Institute of Neuroinformatics, University of Zurich and ETH Zurich, Winterthurerstrasse 190, 8057, Zurich, Switzerland.
Neuroscience Center Zurich, University of Zurich and ETH Zurich, Winterthurerstrasse 190, 8057, Zurich, Switzerland.
Nat Commun. 2018 Aug 13;9(1):3218. doi: 10.1038/s41467-018-05422-y.

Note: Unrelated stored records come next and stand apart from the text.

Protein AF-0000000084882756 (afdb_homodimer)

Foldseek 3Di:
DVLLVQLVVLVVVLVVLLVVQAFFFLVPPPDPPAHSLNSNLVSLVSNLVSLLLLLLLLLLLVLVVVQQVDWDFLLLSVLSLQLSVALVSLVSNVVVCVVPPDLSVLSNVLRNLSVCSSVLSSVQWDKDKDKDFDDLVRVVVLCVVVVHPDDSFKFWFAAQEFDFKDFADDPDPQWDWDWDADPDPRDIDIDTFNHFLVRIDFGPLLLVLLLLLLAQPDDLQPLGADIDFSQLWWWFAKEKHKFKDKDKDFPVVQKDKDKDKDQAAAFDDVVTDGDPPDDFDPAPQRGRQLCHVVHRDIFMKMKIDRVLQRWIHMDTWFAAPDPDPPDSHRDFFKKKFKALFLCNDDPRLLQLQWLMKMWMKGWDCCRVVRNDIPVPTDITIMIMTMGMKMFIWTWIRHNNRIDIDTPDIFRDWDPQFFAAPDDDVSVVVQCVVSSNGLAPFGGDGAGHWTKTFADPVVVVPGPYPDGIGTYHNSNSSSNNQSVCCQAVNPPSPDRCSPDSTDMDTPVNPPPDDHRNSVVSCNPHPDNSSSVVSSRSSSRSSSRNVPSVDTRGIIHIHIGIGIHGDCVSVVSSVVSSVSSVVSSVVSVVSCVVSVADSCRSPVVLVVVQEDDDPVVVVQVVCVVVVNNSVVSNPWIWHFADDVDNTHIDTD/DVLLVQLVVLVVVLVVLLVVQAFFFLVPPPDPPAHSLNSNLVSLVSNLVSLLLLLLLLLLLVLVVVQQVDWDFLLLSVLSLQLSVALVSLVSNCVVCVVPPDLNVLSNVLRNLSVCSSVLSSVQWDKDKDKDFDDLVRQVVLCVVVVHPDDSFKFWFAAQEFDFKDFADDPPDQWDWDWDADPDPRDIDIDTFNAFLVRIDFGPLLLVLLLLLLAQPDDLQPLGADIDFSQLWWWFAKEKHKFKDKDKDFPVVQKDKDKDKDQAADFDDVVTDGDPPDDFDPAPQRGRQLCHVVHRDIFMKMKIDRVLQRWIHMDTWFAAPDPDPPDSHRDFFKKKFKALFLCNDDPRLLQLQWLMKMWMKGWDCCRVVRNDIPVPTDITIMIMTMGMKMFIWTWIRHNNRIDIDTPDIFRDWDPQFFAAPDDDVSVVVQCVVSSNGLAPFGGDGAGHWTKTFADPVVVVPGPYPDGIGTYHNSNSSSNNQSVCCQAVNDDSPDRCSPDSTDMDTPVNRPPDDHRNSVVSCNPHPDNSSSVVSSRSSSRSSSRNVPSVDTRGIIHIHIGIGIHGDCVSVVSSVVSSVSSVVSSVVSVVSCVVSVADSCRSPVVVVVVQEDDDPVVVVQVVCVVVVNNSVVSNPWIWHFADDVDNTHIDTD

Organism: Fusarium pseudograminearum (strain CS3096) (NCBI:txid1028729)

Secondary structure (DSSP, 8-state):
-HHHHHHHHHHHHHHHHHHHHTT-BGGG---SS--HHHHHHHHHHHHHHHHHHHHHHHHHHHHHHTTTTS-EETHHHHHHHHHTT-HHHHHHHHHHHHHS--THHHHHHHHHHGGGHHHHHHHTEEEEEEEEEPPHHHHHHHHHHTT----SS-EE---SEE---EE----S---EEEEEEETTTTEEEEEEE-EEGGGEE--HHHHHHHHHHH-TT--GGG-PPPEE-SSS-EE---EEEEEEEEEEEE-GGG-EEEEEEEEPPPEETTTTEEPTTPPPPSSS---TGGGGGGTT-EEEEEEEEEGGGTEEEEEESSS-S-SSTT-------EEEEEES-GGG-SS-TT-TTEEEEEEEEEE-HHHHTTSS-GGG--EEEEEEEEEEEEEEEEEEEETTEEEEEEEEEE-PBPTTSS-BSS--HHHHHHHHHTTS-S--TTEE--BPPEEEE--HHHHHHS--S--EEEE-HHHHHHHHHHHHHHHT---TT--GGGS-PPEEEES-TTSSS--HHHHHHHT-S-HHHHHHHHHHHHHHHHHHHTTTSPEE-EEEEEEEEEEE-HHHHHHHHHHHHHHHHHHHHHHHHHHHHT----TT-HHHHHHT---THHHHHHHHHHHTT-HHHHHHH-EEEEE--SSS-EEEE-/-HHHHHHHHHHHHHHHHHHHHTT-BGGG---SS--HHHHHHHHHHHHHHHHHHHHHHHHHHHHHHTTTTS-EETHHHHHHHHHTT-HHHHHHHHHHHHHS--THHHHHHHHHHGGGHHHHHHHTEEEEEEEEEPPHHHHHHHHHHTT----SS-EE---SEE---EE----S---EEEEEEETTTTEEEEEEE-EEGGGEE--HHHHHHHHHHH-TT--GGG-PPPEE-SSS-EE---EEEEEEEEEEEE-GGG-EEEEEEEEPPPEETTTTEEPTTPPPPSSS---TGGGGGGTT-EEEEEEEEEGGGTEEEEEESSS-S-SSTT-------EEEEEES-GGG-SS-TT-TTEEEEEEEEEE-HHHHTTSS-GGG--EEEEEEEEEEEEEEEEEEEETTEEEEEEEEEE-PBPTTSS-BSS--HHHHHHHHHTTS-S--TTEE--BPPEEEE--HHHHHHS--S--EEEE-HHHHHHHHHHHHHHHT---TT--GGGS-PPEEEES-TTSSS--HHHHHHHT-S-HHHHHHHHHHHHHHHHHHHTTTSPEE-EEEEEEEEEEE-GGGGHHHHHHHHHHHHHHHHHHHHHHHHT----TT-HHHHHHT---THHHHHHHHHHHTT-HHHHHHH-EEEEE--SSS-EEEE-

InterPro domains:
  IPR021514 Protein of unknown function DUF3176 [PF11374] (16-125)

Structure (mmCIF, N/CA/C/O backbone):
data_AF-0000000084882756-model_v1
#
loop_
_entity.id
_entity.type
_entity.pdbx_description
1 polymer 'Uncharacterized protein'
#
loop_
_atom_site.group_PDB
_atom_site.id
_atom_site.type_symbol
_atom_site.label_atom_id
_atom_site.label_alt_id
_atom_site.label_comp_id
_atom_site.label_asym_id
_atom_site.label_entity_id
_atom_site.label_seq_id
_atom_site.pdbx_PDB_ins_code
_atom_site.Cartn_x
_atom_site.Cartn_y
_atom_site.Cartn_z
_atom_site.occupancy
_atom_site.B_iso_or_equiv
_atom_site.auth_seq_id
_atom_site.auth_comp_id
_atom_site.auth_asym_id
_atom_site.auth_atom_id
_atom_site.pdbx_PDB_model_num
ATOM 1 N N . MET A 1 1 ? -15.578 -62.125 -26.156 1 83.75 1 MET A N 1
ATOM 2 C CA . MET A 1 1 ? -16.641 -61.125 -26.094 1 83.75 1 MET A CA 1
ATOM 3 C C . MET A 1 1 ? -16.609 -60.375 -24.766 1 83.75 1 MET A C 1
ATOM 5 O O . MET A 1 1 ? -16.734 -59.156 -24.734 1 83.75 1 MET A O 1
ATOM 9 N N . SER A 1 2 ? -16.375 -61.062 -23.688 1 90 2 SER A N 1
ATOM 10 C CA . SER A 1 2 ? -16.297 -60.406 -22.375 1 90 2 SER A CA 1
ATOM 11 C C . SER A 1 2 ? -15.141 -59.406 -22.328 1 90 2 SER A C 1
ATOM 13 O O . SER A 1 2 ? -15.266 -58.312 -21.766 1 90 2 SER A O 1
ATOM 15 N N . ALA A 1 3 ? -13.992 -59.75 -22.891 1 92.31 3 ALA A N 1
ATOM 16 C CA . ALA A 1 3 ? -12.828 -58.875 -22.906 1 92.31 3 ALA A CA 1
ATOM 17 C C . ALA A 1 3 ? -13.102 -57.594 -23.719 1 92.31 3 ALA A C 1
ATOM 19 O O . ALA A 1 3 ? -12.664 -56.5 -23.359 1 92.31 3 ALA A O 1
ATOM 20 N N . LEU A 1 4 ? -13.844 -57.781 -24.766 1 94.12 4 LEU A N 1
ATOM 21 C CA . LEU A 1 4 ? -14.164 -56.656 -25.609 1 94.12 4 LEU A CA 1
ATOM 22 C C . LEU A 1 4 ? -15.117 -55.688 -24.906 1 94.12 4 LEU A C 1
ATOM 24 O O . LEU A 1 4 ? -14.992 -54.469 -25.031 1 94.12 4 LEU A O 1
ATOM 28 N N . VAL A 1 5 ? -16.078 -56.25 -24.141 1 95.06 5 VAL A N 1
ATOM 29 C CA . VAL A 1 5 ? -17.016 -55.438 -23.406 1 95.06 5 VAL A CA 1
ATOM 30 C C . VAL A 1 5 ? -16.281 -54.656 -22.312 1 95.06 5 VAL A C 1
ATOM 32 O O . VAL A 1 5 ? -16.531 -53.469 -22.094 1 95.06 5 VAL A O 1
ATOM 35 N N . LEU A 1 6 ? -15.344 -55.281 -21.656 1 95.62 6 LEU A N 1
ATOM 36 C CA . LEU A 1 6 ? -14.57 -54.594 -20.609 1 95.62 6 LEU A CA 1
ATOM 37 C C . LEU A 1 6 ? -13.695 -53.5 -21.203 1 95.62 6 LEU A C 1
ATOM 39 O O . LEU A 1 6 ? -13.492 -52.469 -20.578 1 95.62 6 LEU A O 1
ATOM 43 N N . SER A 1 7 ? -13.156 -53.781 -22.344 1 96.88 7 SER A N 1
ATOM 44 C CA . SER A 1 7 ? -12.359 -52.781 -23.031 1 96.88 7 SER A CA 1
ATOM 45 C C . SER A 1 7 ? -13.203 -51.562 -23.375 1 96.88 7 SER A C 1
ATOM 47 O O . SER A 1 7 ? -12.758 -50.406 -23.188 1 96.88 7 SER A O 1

Social learning enables complex societies. However, it is largely unknown how insights obtained from observation compare with insights gained from trial-and-error, in particular in terms of their robustness. Here, we use aversive reinforcement to train "experimenter" zebra finches to discriminate between auditory stimuli in the presence of an "observer" finch. We show that experimenters are slow to successfully discriminate the stimuli, but immediately generalize their ability to a new set of similar stimuli. By contrast, observers subjected to the same task are able to discriminate the initial stimulus set, but require more time for successful generalization. Drawing on concepts from machine learning, we suggest that observer learning has evolved to rapidly absorb sensory statistics without pressure to minimize neural resources, whereas learning from experience is endowed with a form of regularization that enables robust inference.

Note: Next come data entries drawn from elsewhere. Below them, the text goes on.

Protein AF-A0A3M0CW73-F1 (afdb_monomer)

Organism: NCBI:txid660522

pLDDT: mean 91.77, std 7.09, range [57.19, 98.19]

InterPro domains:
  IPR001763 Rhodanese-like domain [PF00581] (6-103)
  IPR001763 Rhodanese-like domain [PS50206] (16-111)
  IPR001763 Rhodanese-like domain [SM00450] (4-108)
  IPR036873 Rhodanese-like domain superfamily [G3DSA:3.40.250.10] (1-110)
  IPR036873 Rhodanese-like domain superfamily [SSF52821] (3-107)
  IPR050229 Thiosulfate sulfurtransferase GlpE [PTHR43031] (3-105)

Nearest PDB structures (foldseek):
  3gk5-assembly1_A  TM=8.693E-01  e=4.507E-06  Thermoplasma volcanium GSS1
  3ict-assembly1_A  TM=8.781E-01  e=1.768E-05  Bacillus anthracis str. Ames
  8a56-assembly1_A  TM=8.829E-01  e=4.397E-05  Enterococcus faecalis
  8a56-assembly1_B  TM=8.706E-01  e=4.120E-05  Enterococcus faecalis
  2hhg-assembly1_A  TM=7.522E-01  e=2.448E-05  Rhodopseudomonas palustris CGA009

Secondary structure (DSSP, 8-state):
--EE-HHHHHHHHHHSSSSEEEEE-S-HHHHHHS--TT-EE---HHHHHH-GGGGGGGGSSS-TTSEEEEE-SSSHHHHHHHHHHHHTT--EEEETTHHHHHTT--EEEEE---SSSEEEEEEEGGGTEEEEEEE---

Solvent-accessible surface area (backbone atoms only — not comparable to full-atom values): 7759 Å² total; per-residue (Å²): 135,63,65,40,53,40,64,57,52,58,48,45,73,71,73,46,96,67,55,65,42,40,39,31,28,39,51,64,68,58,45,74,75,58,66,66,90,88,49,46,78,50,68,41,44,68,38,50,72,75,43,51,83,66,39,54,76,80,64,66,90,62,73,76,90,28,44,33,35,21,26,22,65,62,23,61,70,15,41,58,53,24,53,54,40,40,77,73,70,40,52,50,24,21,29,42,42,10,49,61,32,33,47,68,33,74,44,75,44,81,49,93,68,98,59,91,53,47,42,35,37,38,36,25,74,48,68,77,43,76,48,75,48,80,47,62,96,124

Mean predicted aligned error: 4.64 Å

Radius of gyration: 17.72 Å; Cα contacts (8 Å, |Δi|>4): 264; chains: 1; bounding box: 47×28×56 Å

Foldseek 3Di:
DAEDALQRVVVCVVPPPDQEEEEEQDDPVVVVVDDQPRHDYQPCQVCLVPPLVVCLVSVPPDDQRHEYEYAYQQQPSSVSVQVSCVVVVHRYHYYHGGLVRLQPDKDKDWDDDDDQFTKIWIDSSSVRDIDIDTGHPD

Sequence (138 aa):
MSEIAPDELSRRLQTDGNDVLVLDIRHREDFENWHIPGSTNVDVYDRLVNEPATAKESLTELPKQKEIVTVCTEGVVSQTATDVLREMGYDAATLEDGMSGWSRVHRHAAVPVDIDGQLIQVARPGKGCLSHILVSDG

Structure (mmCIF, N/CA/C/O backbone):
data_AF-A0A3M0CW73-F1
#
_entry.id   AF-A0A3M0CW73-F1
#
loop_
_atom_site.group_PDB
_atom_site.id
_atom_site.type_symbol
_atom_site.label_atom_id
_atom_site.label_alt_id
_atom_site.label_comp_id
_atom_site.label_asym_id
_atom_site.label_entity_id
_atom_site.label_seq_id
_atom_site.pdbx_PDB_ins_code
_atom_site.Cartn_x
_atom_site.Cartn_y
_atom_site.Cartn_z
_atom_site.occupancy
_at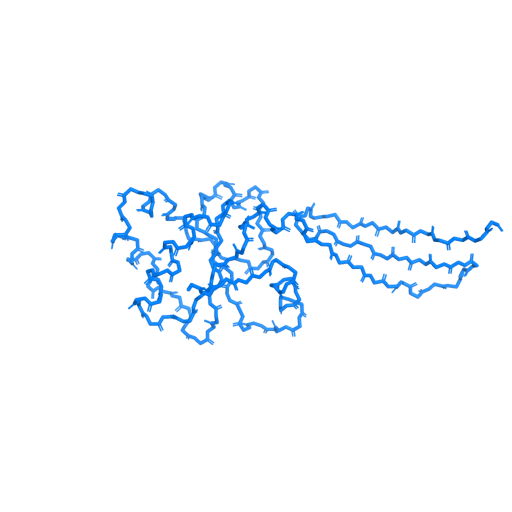om_site.B_iso_or_equiv
_atom_site.auth_seq_id
_atom_site.auth_comp_id
_atom_site.auth_asym_id
_atom_site.auth_atom_id
_atom_site.pdbx_PDB_model_num
ATOM 1 N N . MET A 1 1 ? -1.910 -15.218 10.810 1.00 59.09 1 MET A N 1
ATOM 2 C CA . MET A 1 1 ? -1.761 -13.840 10.308 1.00 59.09 1 MET A CA 1
ATOM 3 C C . MET A 1 1 ? -1.561 -13.949 8.808 1.00 59.09 1 MET A C 1
ATOM 5 O O . MET A 1 1 ? -0.655 -14.667 8.414 1.00 59.09 1 MET A O 1
ATOM 9 N N . SER A 1 2 ? -2.462 -13.399 7.988 1.00 87.00 2 SER A N 1
ATOM 10 C CA . SER A 1 2 ? -2.224 -13.314 6.537 1.00 87.00 2 SER A CA 1
ATOM 11 C C . SER A 1 2 ? -1.505 -11.997 6.225 1.00 87.00 2 SER A C 1
ATOM 13 O O . SER A 1 2 ? -1.923 -10.934 6.701 1.00 87.00 2 SER A O 1
ATOM 15 N N . GLU A 1 3 ? -0.397 -12.126 5.505 1.00 95.19 3 GLU A N 1
ATOM 16 C CA . GLU A 1 3 ? 0.468 -11.063 5.002 1.00 95.19 3 GLU A CA 1
ATOM 17 C C . GLU A 1 3 ? 0.552 -11.197 3.480 1.00 95.19 3 GLU A C 1
ATOM 19 O O . GLU A 1 3 ? 0.388 -12.293 2.935 1.00 95.19 3 GLU A O 1
ATOM 24 N N . ILE A 1 4 ? 0.808 -10.084 2.798 1.00 96.25 4 ILE A N 1
ATOM 25 C CA . ILE A 1 4 ? 1.035 -10.035 1.355 1.00 96.25 4 ILE A CA 1
ATOM 26 C C . ILE A 1 4 ? 2.405 -9.418 1.079 1.00 96.25 4 ILE A C 1
ATOM 28 O O . ILE A 1 4 ? 2.733 -8.348 1.593 1.00 96.25 4 ILE A O 1
ATOM 32 N N . ALA A 1 5 ? 3.201 -10.089 0.247 1.00 96.81 5 ALA A N 1
ATOM 33 C CA . ALA A 1 5 ? 4.510 -9.590 -0.156 1.00 96.81 5 ALA A CA 1
ATOM 34 C C . ALA A 1 5 ? 4.370 -8.345 -1.063 1.00 96.81 5 ALA A C 1
ATOM 36 O O . ALA A 1 5 ? 3.450 -8.290 -1.890 1.00 96.81 5 ALA A O 1
ATOM 37 N N . PRO A 1 6 ? 5.300 -7.372 -1.0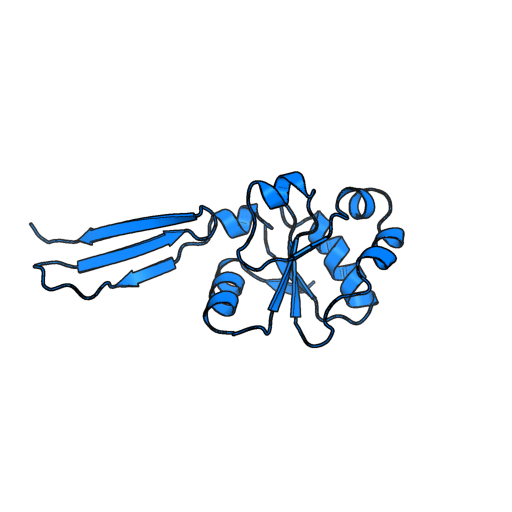17 1.00 96.19 6 PRO A N 1
ATOM 38 C CA . PRO A 1 6 ? 5.221 -6.166 -1.844 1.00 96.19 6 PRO A CA 1
ATOM 39 C C . PRO A 1 6 ? 5.166 -6.431 -3.353 1.00 96.19 6 PRO A C 1
ATOM 41 O O . PRO A 1 6 ? 4.418 -5.766 -4.073 1.00 96.19 6 PRO A O 1
ATOM 44 N N . ASP A 1 7 ? 5.910 -7.426 -3.838 1.00 93.75 7 ASP A N 1
ATOM 45 C CA . ASP A 1 7 ? 5.905 -7.800 -5.256 1.00 93.75 7 ASP A CA 1
ATOM 46 C C . ASP A 1 7 ? 4.592 -8.472 -5.684 1.00 93.75 7 ASP A C 1
ATOM 48 O O . ASP A 1 7 ? 4.161 -8.314 -6.828 1.00 93.75 7 ASP A O 1
ATOM 52 N N . GLU A 1 8 ? 3.931 -9.190 -4.770 1.00 94.19 8 GLU A N 1
ATOM 53 C CA . GLU A 1 8 ? 2.600 -9.761 -4.997 1.00 94.19 8 GLU A CA 1
ATOM 54 C C . GLU A 1 8 ? 1.555 -8.649 -5.104 1.00 94.19 8 GLU A C 1
ATOM 56 O O . GLU A 1 8 ? 0.838 -8.578 -6.104 1.00 94.19 8 GLU A O 1
ATOM 61 N N . LEU A 1 9 ? 1.530 -7.724 -4.136 1.00 94.50 9 LEU A N 1
ATOM 62 C CA . LEU A 1 9 ? 0.633 -6.567 -4.170 1.00 94.50 9 LEU A CA 1
ATOM 63 C C . LEU A 1 9 ? 0.846 -5.737 -5.445 1.00 94.50 9 LEU A C 1
ATOM 65 O O . LEU A 1 9 ? -0.109 -5.377 -6.129 1.00 94.50 9 LEU A O 1
ATOM 69 N N . SER A 1 10 ? 2.104 -5.473 -5.807 1.00 93.00 10 SER A N 1
ATOM 70 C CA . SER A 1 10 ? 2.469 -4.740 -7.026 1.00 93.00 10 SER A CA 1
ATOM 71 C C . SER A 1 10 ? 1.944 -5.401 -8.302 1.00 93.00 10 SER A C 1
ATOM 73 O O . SER A 1 10 ? 1.584 -4.706 -9.259 1.00 93.00 10 SER A O 1
ATOM 75 N N . ARG A 1 11 ? 1.897 -6.738 -8.338 1.00 90.75 11 ARG A N 1
ATOM 76 C CA . ARG A 1 11 ? 1.348 -7.491 -9.469 1.00 90.75 11 ARG A CA 1
ATOM 77 C C . ARG A 1 11 ? -0.171 -7.380 -9.520 1.00 90.75 11 ARG A C 1
ATOM 79 O O . ARG A 1 11 ? -0.686 -7.007 -10.570 1.00 90.75 11 ARG A O 1
ATOM 86 N N . ARG A 1 12 ? -0.856 -7.599 -8.392 1.00 91.06 12 ARG A N 1
ATOM 87 C CA . ARG A 1 12 ? -2.322 -7.475 -8.296 1.00 91.06 12 ARG A CA 1
ATOM 88 C C . ARG A 1 12 ? -2.805 -6.084 -8.691 1.00 91.06 12 ARG A C 1
ATOM 90 O O . ARG A 1 12 ? -3.712 -5.961 -9.498 1.00 91.06 12 ARG A O 1
ATOM 97 N N . LEU A 1 13 ? -2.124 -5.027 -8.242 1.00 90.00 13 LEU A N 1
ATOM 98 C CA . LEU A 1 13 ? -2.457 -3.646 -8.622 1.00 90.00 13 LEU A CA 1
ATOM 99 C C . LEU A 1 13 ? -2.287 -3.346 -10.127 1.00 90.00 13 LEU A C 1
ATOM 101 O O . LEU A 1 13 ? -2.763 -2.315 -10.596 1.00 90.00 13 LEU A O 1
ATOM 105 N N . GLN A 1 14 ? -1.592 -4.199 -10.890 1.00 85.19 14 GLN A N 1
ATOM 106 C CA . GLN A 1 14 ? -1.466 -4.067 -12.348 1.00 85.19 14 GLN A CA 1
ATOM 107 C C . GLN A 1 14 ? -2.469 -4.913 -13.126 1.00 85.19 14 GLN A C 1
ATOM 109 O O . GLN A 1 14 ? -2.878 -4.502 -14.210 1.00 85.19 14 GLN A O 1
ATOM 114 N N . THR A 1 15 ? -2.798 -6.105 -12.628 1.00 79.31 15 THR A N 1
ATOM 115 C CA . THR A 1 15 ? -3.645 -7.070 -13.341 1.00 79.31 15 THR A CA 1
ATOM 116 C C . THR A 1 15 ? -5.108 -6.961 -12.945 1.00 79.31 15 THR A C 1
ATOM 118 O O . THR A 1 15 ? -5.983 -7.120 -13.796 1.00 79.31 15 THR A O 1
ATOM 121 N N . ASP A 1 16 ? -5.371 -6.651 -11.678 1.00 64.94 16 ASP A N 1
ATOM 122 C CA . ASP A 1 16 ? -6.688 -6.781 -11.076 1.00 64.94 16 ASP A CA 1
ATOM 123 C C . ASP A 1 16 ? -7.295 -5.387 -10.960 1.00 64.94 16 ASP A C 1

社会学习使复杂的社会成为可能。然而,从观察中获得的见解与通过试错获得的见解相比,特别是在稳健性方面,其优势在很大程度上仍是未知的。在这里,我们使用厌恶性强化来训练“实验者”斑胸草雀在“观察者”斑胸草雀存在的情况下区分听觉刺激。我们表明,实验者需要很长时间才能成功区分刺激,但会立即将其区分能力推广到一组新的类似刺激上。相比之下,接受相同任务的观察者能够区分初始刺激集,但需要更多时间才能成功推广。借鉴机器学习的概念,我们认为,观察者的学习已经进化到能够快速吸收感官统计信息,而不会对最小化神经资源施加压力,而从经验中学习则具有一种能够实现稳健推断的正则化形式。